## What is required
Below are some records; quote exactly the lines from the one that contains "ATOM 30 C CA" through the one that contains "ATOM 54 O O", inclusive, and no others.

## Dataset entries
+++++

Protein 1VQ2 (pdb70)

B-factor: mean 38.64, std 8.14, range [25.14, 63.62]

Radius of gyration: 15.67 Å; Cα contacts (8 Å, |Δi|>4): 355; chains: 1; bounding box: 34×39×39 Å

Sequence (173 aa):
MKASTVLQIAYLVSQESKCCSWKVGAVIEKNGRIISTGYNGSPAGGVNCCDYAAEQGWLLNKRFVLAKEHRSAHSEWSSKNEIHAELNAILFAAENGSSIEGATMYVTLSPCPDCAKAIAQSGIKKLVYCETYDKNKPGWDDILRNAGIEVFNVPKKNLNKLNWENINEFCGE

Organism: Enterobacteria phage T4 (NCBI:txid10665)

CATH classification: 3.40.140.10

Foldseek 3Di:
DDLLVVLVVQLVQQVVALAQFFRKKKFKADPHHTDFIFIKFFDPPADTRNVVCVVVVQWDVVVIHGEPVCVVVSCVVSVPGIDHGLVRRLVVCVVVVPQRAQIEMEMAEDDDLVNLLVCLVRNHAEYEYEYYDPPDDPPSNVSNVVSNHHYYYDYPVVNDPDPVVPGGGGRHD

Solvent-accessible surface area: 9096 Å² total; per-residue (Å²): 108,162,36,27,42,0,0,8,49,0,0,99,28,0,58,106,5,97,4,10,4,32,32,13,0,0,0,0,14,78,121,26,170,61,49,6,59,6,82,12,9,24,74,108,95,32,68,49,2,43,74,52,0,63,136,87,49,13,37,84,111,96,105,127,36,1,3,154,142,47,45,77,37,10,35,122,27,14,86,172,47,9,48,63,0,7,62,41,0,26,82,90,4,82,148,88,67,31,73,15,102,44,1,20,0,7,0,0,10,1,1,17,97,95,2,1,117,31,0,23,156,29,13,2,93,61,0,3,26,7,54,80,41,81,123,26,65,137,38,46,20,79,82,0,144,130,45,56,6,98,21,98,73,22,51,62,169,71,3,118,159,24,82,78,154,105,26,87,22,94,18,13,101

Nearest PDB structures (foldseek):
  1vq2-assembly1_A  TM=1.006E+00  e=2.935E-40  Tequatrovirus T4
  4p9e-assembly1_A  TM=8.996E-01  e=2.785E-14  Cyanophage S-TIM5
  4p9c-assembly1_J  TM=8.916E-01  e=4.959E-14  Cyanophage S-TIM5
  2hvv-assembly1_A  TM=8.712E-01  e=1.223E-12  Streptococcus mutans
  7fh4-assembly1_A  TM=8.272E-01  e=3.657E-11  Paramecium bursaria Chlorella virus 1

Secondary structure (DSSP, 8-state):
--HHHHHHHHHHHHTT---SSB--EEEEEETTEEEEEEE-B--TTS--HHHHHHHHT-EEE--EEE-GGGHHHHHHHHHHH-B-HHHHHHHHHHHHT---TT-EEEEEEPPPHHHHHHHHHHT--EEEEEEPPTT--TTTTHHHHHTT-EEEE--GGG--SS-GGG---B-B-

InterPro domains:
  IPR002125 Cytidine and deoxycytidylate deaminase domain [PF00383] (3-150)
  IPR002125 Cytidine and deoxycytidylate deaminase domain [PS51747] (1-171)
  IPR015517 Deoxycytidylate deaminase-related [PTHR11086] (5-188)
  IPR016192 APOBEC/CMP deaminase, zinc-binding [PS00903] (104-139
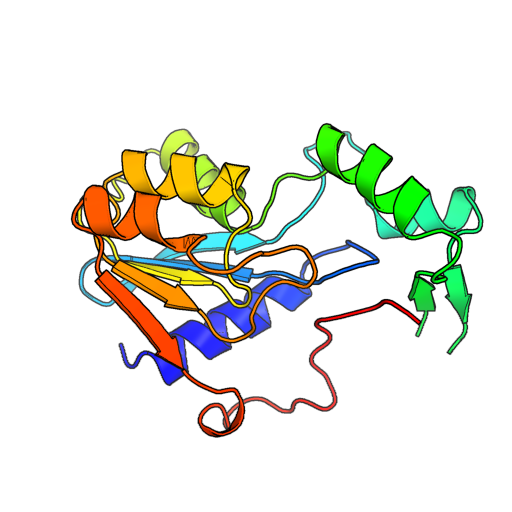)
  IPR016193 Cytidine deaminase-like [SSF53927] (1-190)
  IPR016473 Deoxycytidylate deaminase [PIRSF006019] (4-175)
  IPR035105 Deoxycytidylate deaminase domain [cd01286] (7-165)

Structure (mmCIF, N/CA/C/O backbone):
data_1VQ2
#
_entry.id   1VQ2
#
_cell.length_a   114.528
_cell.length_b   114.528
_cell.length_c   76.950
_cell.angle_alpha   90.00
_cell.angle_beta   90.00
_cell.angle_gamma   120.00
#
_symmetry.space_group_name_H-M   'P 63 2 2'
#
loop_
_entity.id
_entity.type
_entity.pdbx_description
1 polymer 'DEOXYCYTIDYLATE DEAMINASE'
2 non-polymer 'ZINC ION'
3 non-polymer "3,4-DIHYDRO-2'-DEOXYURIDINE-5'-MONOPHOSPHATE"
4 water water
#
loop_
_atom_site.group_PDB
_atom_site.id
_atom_site.type_symbol
_atom_si
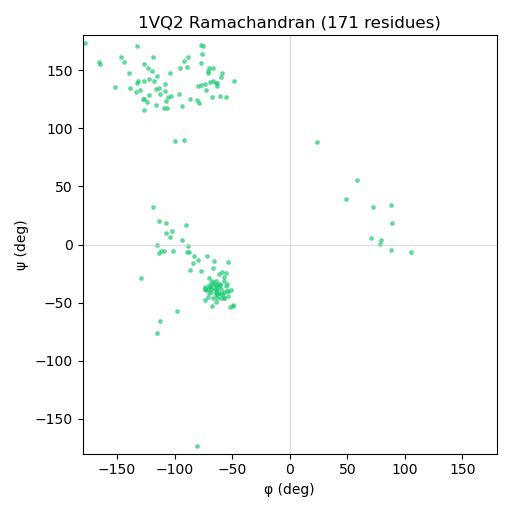te.label_atom_id
_atom_site.label_alt_id
_atom_site.label_comp_id
_atom_site.label_asym_id
_atom_site.label_entity_id
_atom_site.label_seq_id
_atom_site.pdbx_PDB_ins_code
_atom_site.Cartn_x
_atom_site.Cartn_y
_atom_site.Cartn_z
_atom_site.occupancy
_atom_site.B_iso_or_equiv
_atom_site.auth_seq_id
_atom_site.auth_comp_id
_atom_site.auth_asym_id
_atom_site.auth_atom_id
_atom_site.pdbx_PDB_model_num
ATOM 1 N N . MET A 1 1 ? 54.564 13.007 29.787 1.00 35.35 1 MET A N 1
ATOM 2 C CA . MET A 1 1 ? 54.240 11.576 29.526 1.00 36.11 1 MET A CA 1
ATOM 3 C C . MET A 1 1 ? 55.239 10.690 30.258 1.00 36.59 1 MET A C 1
ATOM 4 O O . MET A 1 1 ? 56.254 11.177 30.752 1.00 36.90 1 MET A O 1
ATOM 9 N N . LYS A 1 2 ? 54.953 9.392 30.326 1.00 37.11 2 LYS A N 1
ATOM 10 C CA . LYS A 1 2 ? 55.840 8.455 31.006 1.00 38.20 2 LYS A CA 1
ATOM 11 C C . LYS A 1 2 ? 57.196 8.363 30.320 1.00 37.41 2 LYS A C 1
ATOM 12 O O . LYS A 1 2 ? 57.288 8.342 29.092 1.00 37.39 2 LYS A O 1
ATOM 18 N N . ALA A 1 3 ? 58.246 8.304 31.131 1.00 36.47 3 ALA A N 1
ATOM 19 C CA . ALA A 1 3 ? 59.612 8.225 30.637 1.00 35.59 3 ALA A CA 1
ATOM 20 C C . ALA A 1 3 ? 59.788 7.075 29.653 1.00 34.78 3 ALA A C 1
ATOM 21 O O . ALA A 1 3 ? 60.408 7.240 28.601 1.00 34.02 3 ALA A O 1
ATOM 23 N N . SER A 1 4 ? 59.241 5.911 29.991 1.00 34.59 4 SER A N 1
ATOM 24 C CA . SER A 1 4 ? 59.348 4.752 29.111 1.00 34.49 4 SER A CA 1
ATOM 25 C C . SER A 1 4 ? 58.698 5.039 27.759 1.00 34.16 4 SER A C 1
ATOM 26 O O . SER A 1 4 ? 59.170 4.565 26.729 1.00 34.46 4 SER A O 1
ATOM 29 N N . THR A 1 5 ? 57.619 5.819 27.762 1.00 33.63 5 THR A N 1
ATOM 30 C CA . THR A 1 5 ? 56.933 6.159 26.521 1.00 33.82 5 THR A CA 1
ATOM 31 C C . THR A 1 5 ? 57.783 7.062 25.628 1.00 33.51 5 THR A C 1
ATOM 32 O O . THR A 1 5 ? 57.995 6.762 24.452 1.00 34.03 5 THR A O 1
ATOM 36 N N . VAL A 1 6 ? 58.271 8.168 26.182 1.00 32.73 6 VAL A N 1
ATOM 37 C CA . VAL A 1 6 ? 59.065 9.102 25.386 1.00 32.48 6 VAL A CA 1
ATOM 38 C C . VAL A 1 6 ? 60.395 8.505 24.935 1.00 31.64 6 VAL A C 1
ATOM 39 O O . VAL A 1 6 ? 60.877 8.798 23.839 1.00 31.84 6 VAL A O 1
ATOM 43 N N . LEU A 1 7 ? 60.981 7.663 25.776 1.00 31.29 7 LEU A N 1
ATOM 44 C CA . LEU A 1 7 ? 62.242 7.019 25.438 1.00 31.05 7 LEU A CA 1
ATOM 45 C C . LEU A 1 7 ? 62.027 6.124 24.218 1.00 30.33 7 LEU A C 1
ATOM 46 O O . LEU A 1 7 ? 62.850 6.092 23.305 1.00 30.48 7 LEU A O 1
ATOM 51 N N . GLN A 1 8 ? 60.909 5.406 24.192 1.00 29.97 8 GLN A N 1
ATOM 52 C CA . GLN A 1 8 ? 60.627 4.527 23.064 1.00 29.95 8 GLN A CA 1
ATOM 53 C C . GLN A 1 8 ? 60.315 5.353 21.813 1.00 29.59 8 GLN A C 1
ATOM 54 O O . GLN A 1 8 ? 60.584 4.918 20.691 1.00 29.91 8 GLN A O 1
ATOM 60 N N . ILE A 1 9 ? 59.772 6.552 22.006 1.00 28.68 9 ILE A N 1
ATOM 61 C CA . ILE A 1 9 ? 59.495 7.445 20.884 1.00 28.02 9 IL
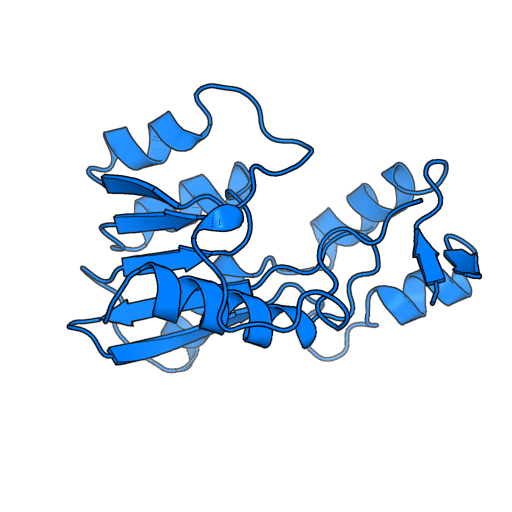E A CA 1
ATOM 62 C C . ILE A 1 9 ? 60.854 7.889 20.328 1.00 28.41 9 ILE A C 1
ATOM 63 O O . ILE A 1 9 ? 61.042 8.010 19.115 1.00 28.74 9 ILE A O 1
ATOM 68 N N . ALA A 1 10 ? 61.806 8.122 21.230 1.00 28.25 10 ALA A N 1
ATOM 69 C CA . ALA A 1 10 ? 63.154 8.514 20.832 1.00 28.01 10 ALA A CA 1
ATOM 70 C C . ALA A 1 10 ? 63.786 7.370 20.030 1.00 27.73 10 ALA A C 1
ATOM 71 O O . ALA A 1 10 ? 64.567 7.602 19.107 1.00 27.06 10 ALA A O 1
ATOM 73 N N . TYR A 1 11 ? 63.450 6.133 20.392 1.00 28.41 11 TYR A N 1
ATOM 74 C CA . TYR A 1 11 ? 63.974 4.975 19.670 1.00 29.21 11 TYR A CA 1
ATOM 75 C C . TYR A 1 11 ? 63.397 4.879 18.268 1.00 28.87 11 TYR A C 1
ATOM 76 O O . TYR A 1 11 ? 64.095 4.486 17.337 1.00 29.86 11 TYR A O 1
ATOM 85 N N . LEU A 1 12 ? 62.125 5.232 18.109 1.00 29.00 12 LEU A N 1
ATOM 86 C CA . LEU A 1 12 ? 61.523 5.203 16.780 1.00 29.12 12 LEU A CA 1
ATOM 87 C C . LEU A 1 12 ? 62.180 6.303 15.951 1.00 29.13 12 LEU A C 1
ATOM 88 O O . LEU A 1 12 ? 62.497 6.110 14.777 1.00 29.58 12 LEU A O 1
ATOM 93 N N . VAL A 1 13 ? 62.394 7.457 16.574 1.00 29.71 13 VAL A N 1
ATOM 94 C CA . VAL A 1 13 ? 63.025 8.575 15.888 1.00 30.04 13 VAL A CA 1
ATOM 95 C C . VAL A 1 13 ? 64.422 8.206 15.403 1.00 29.78 13 VAL A C 1
ATOM 96 O O . VAL A 1 13 ? 64.827 8.604 14.313 1.00 30.06 13 VAL A O 1
ATOM 100 N N . SER A 1 14 ? 65.151 7.439 16.211 1.00 29.88 14 SER A N 1
ATOM 101 C CA . SER A 1 14 ? 66.514 7.030 15.867 1.00 30.29 14 SER A CA 1
ATOM 102 C C . SER A 1 14 ? 66.600 6.191 14.594 1.00 31.14 14 SER A C 1
ATOM 103 O O . SER A 1 14 ? 67.641 6.168 13.933 1.00 30.73 14 SER A O 1
ATOM 106 N N . GLN A 1 15 ? 65.516 5.500 14.252 1.00 31.39 15 GLN A N 1
ATOM 107 C CA . GLN A 1 15 ? 65.510 4.653 13.060 1.00 32.48 15 GLN A CA 1
ATOM 108 C C . GLN A 1 15 ? 65.640 5.440 11.756 1.00 32.22 15 GLN A C 1
ATOM 109 O O . GLN A 1 15 ? 65.926 4.871 10.708 1.00 31.66 15 GLN A O 1
ATOM 115 N N . GLU A 1 16 ? 65.445 6.751 11.827 1.00 32.11 16 GLU A N 1
ATOM 116 C CA . GLU A 1 16 ? 65.561 7.600 10.648 1.00 32.36 16 GLU A CA 1
ATOM 117 C C . GLU A 1 16 ? 67.031 7.905 10.336 1.00 31.79 16 GLU A C 1
ATOM 118 O O . GLU A 1 16 ? 67.352 8.394 9.256 1.00 31.58 16 GLU A O 1
ATOM 124 N N . SER A 1 17 ? 67.919 7.607 11.279 1.00 30.99 17 SER A N 1
ATOM 125 C CA . SER A 1 17 ? 69.347 7.870 11.093 1.00 31.91 17 SER A CA 1
ATOM 126 C C . SER A 1 17 ? 70.002 7.015 10.009 1.00 31.86 17 SER A C 1
ATOM 127 O O . SER A 1 17 ? 69.705 5.833 9.878 1.00 31.81 17 SER A O 1
ATOM 130 N N . LYS A 1 18 ? 70.894 7.627 9.236 1.00 32.58 18 LYS A N 1
ATOM 131 C CA . LYS A 1 18 ? 71.619 6.928 8.181 1.00 33.67 18 LYS A CA 1
ATOM 132 C C . LYS A 1 18 ? 73.046 6.596 8.619 1.00 33.28 18 LYS A C 1
ATOM 133 O O . LYS A 1 18 ? 73.874 6.213 7.795 1.00 33.53 18 LYS A O 1
ATOM 139 N N . CYS A 1 19 ? 73.339 6.753 9.906 1.00 33.07 19 CYS A N 1
ATOM 140 C CA . CYS A 1 19 ? 74.677 6.456 10.418 1.00 33.16 19 CYS A CA 1
ATOM 141 C C . CYS A 1 19 ? 74.885 4.948 10.474 1.00 33.95 19 CYS A C 1
ATOM 142 O O . CYS A 1 19 ? 73.995 4.209 10.893 1.00 33.77 19 CYS A O 1
ATOM 145 N N . CYS A 1 20 ? 76.070 4.502 10.063 1.00 34.97 20 CYS A N 1
ATOM 146 C CA . CYS A 1 20 ? 76.397 3.078 10.048 1.00 35.59 20 CYS A CA 1
ATOM 147 C C . CYS A 1 20 ? 77.001 2.579 11.354 1.00 36.27 20 CYS A C 1
ATOM 148 O O . CYS A 1 20 ? 77.218 1.374 11.523 1.00 35.76 20 CYS A O 1
ATOM 151 N N . SER A 1 21 ? 77.273 3.494 12.281 1.00 36.55 21 SER A N 1
ATOM 152 C CA . SER A 1 21 ? 77.870 3.105 13.557 1.00 36.51 21 SER A CA 1
ATOM 153 C C . SER A 1 21 ? 76.844 2.971 14.671 1.00 36.82 21 SER A C 1
ATOM 154 O O . SER A 1 21 ? 76.733 1.915 15.295 1.00 37.37 21 SER A O 1
ATOM 157 N N . TRP A 1 22 ? 76.107 4.050 14.919 1.00 36.68 22 TRP A N 1
ATOM 158 C CA . TRP A 1 22 ? 75.071 4.086 15.948 1.00 36.45 22 TRP A CA 1
ATOM 159 C C . TRP A 1 22 ? 73.845 4.848 15.449 1.00 35.58 22 TRP A C 1
ATOM 160 O O . TRP A 1 22 ? 73.971 5.795 14.676 1.00 36.07 22 TRP A O 1
ATOM 171 N N . LYS A 1 23 ? 72.665 4.434 15.901 1.00 34.98 23 LYS A N 1
ATOM 172 C CA . LYS A 1 23 ? 71.419 5.112 15.546 1.00 34.75 23 LYS A CA 1
ATOM 173 C C . LYS A 1 23 ? 71.009 5.783 16.843 1.00 34.02 23 LYS A C 1
ATOM 174 O O . LYS A 1 23 ? 70.760 5.107 17.842 1.00 34.73 23 LYS A O 1
ATOM 180 N N . VAL A 1 24 ? 70.939 7.105 16.840 1.00 33.32 24 VAL A N 1
ATOM 181 C CA . VAL A 1 24 ? 70.580 7.822 18.054 1.00 31.77 24 VAL A CA 1
ATOM 182 C C . VAL A 1 24 ? 69.352 8.688 17.838 1.00 30.62 24 VAL A C 1
ATOM 183 O O . VAL A 1 24 ? 69.168 9.266 16.774 1.00 30.35 24 VAL A O 1
ATOM 187 N N . GLY A 1 25 ? 68.503 8.755 18.852 1.00 30.40 25 GLY A N 1
ATOM 188 C CA . GLY A 1 25 ? 67.299 9.551 18.759 1.00 28.90 25 GLY A CA 1
ATOM 189 C C . GLY A 1 25 ? 67.142 10.410 19.996 1.00 28.41 25 GLY A C 1
ATOM 190 O O . GLY A 1 25 ? 67.403 9.961 21.108 1.00 28.06 25 GLY A O 1
ATOM 191 N N . ALA A 1 26 ? 66.724 11.654 19.801 1.00 27.74 26 ALA A N 1
ATOM 192 C CA . ALA A 1 26 ? 66.522 12.572 20.916 1.00 27.14 26 ALA A CA 1
ATOM 193 C C . ALA A 1 26 ? 65.166 13.255 20.787 1.00 26.83 26 ALA A C 1
ATOM 194 O O . ALA A 1 26 ? 64.737 13.624 19.688 1.00 25.86 26 ALA A O 1
ATOM 196 N N . VAL A 1 27 ? 64.506 13.424 21.925 1.00 26.67 27 VAL A N 1
ATOM 197 C CA . VAL A 1 27 ? 63.196 14.049 21.986 1.00 26.70 27 VAL A CA 1
ATOM 198 C C . VAL A 1 27 ? 63.192 15.138 23.049 1.00 27.30 27 VAL A C 1
ATOM 199 O O . VAL A 1 27 ? 63.665 14.921 24.162 1.00 28.07 27 VAL A O 1
ATOM 203 N N . ILE A 1 28 ? 62.669 16.310 22.711 1.00 27.02 28 ILE A N 1
ATOM 204 C CA . ILE A 1 28 ? 62.572 17.376 23.697 1.00 26.59 28 ILE A CA 1
ATOM 205 C C . ILE A 1 28 ? 61.100 17.504 24.064 1.00 27.30 28 ILE A C 1
ATOM 206 O O . ILE A 1 28 ? 60.230 17.691 23.200 1.00 25.60 28 ILE A O 1
ATOM 211 N N . GLU A 1 29 ? 60.827 17.367 25.355 1.00 27.84 29 GLU A N 1
ATOM 212 C CA . GLU A 1 29 ? 59.470 17.436 25.858 1.00 29.66 29 GLU A CA 1
ATOM 213 C C . GLU A 1 29 ? 59.308 18.631 26.788 1.00 29.99 29 GLU A C 1
ATOM 214 O O . GLU A 1 29 ? 60.148 18.874 27.661 1.00 29.62 29 GLU A O 1
ATOM 220 N N . LYS A 1 30 ? 58.226 19.376 26.589 1.00 29.60 30 LYS A N 1
ATOM 221 C CA . LYS A 1 30 ? 57.928 20.532 27.421 1.00 30.26 30 LYS A CA 1
ATOM 222 C C . LYS A 1 30 ? 56.506 20.382 27.939 1.00 30.48 30 LYS A C 1
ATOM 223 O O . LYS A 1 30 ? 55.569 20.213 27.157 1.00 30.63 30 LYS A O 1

+++++

## Your response
ATOM 30 C CA . THR A 1 5 ? 56.933 6.159 26.521 1.00 33.82 5 THR A CA 1
ATOM 31 C C . THR A 1 5 ? 57.783 7.062 25.628 1.00 33.51 5 THR A C 1
ATOM 32 O O . THR A 1 5 ? 57.995 6.762 24.452 1.00 34.03 5 THR A O 1
ATOM 36 N N . VAL A 1 6 ? 58.271 8.168 26.182 1.00 32.73 6 VAL A N 1
ATOM 37 C CA . VAL A 1 6 ? 59.065 9.102 25.386 1.00 32.48 6 VAL A CA 1
ATOM 38 C C . VAL A 1 6 ? 60.395 8.505 24.935 1.00 31.64 6 VAL A C 1
ATOM 39 O O . VAL A 1 6 ? 60.877 8.798 23.839 1.00 31.84 6 VAL A O 1
ATOM 43 N N . LEU A 1 7 ? 60.981 7.663 25.776 1.00 31.29 7 LEU A N 1
ATOM 44 C CA . LEU A 1 7 ? 62.242 7.019 25.438 1.00 31.05 7 LEU A CA 1
ATOM 45 C C . LEU A 1 7 ? 62.027 6.124 24.218 1.00 30.33 7 LEU A C 1
ATOM 46 O O . LEU A 1 7 ? 62.850 6.092 23.305 1.00 30.48 7 LEU A O 1
ATOM 51 N N . GLN A 1 8 ? 60.909 5.406 24.192 1.00 29.97 8 GLN A N 1
ATOM 52 C CA . GLN A 1 8 ? 60.627 4.527 23.064 1.00 29.95 8 GLN A CA 1
ATOM 53 C C . GLN A 1 8 ? 60.315 5.353 21.813 1.00 29.59 8 GLN A C 1
ATOM 54 O O . GLN A 1 8 ? 60.584 4.918 20.691 1.00 29.91 8 GLN A O 1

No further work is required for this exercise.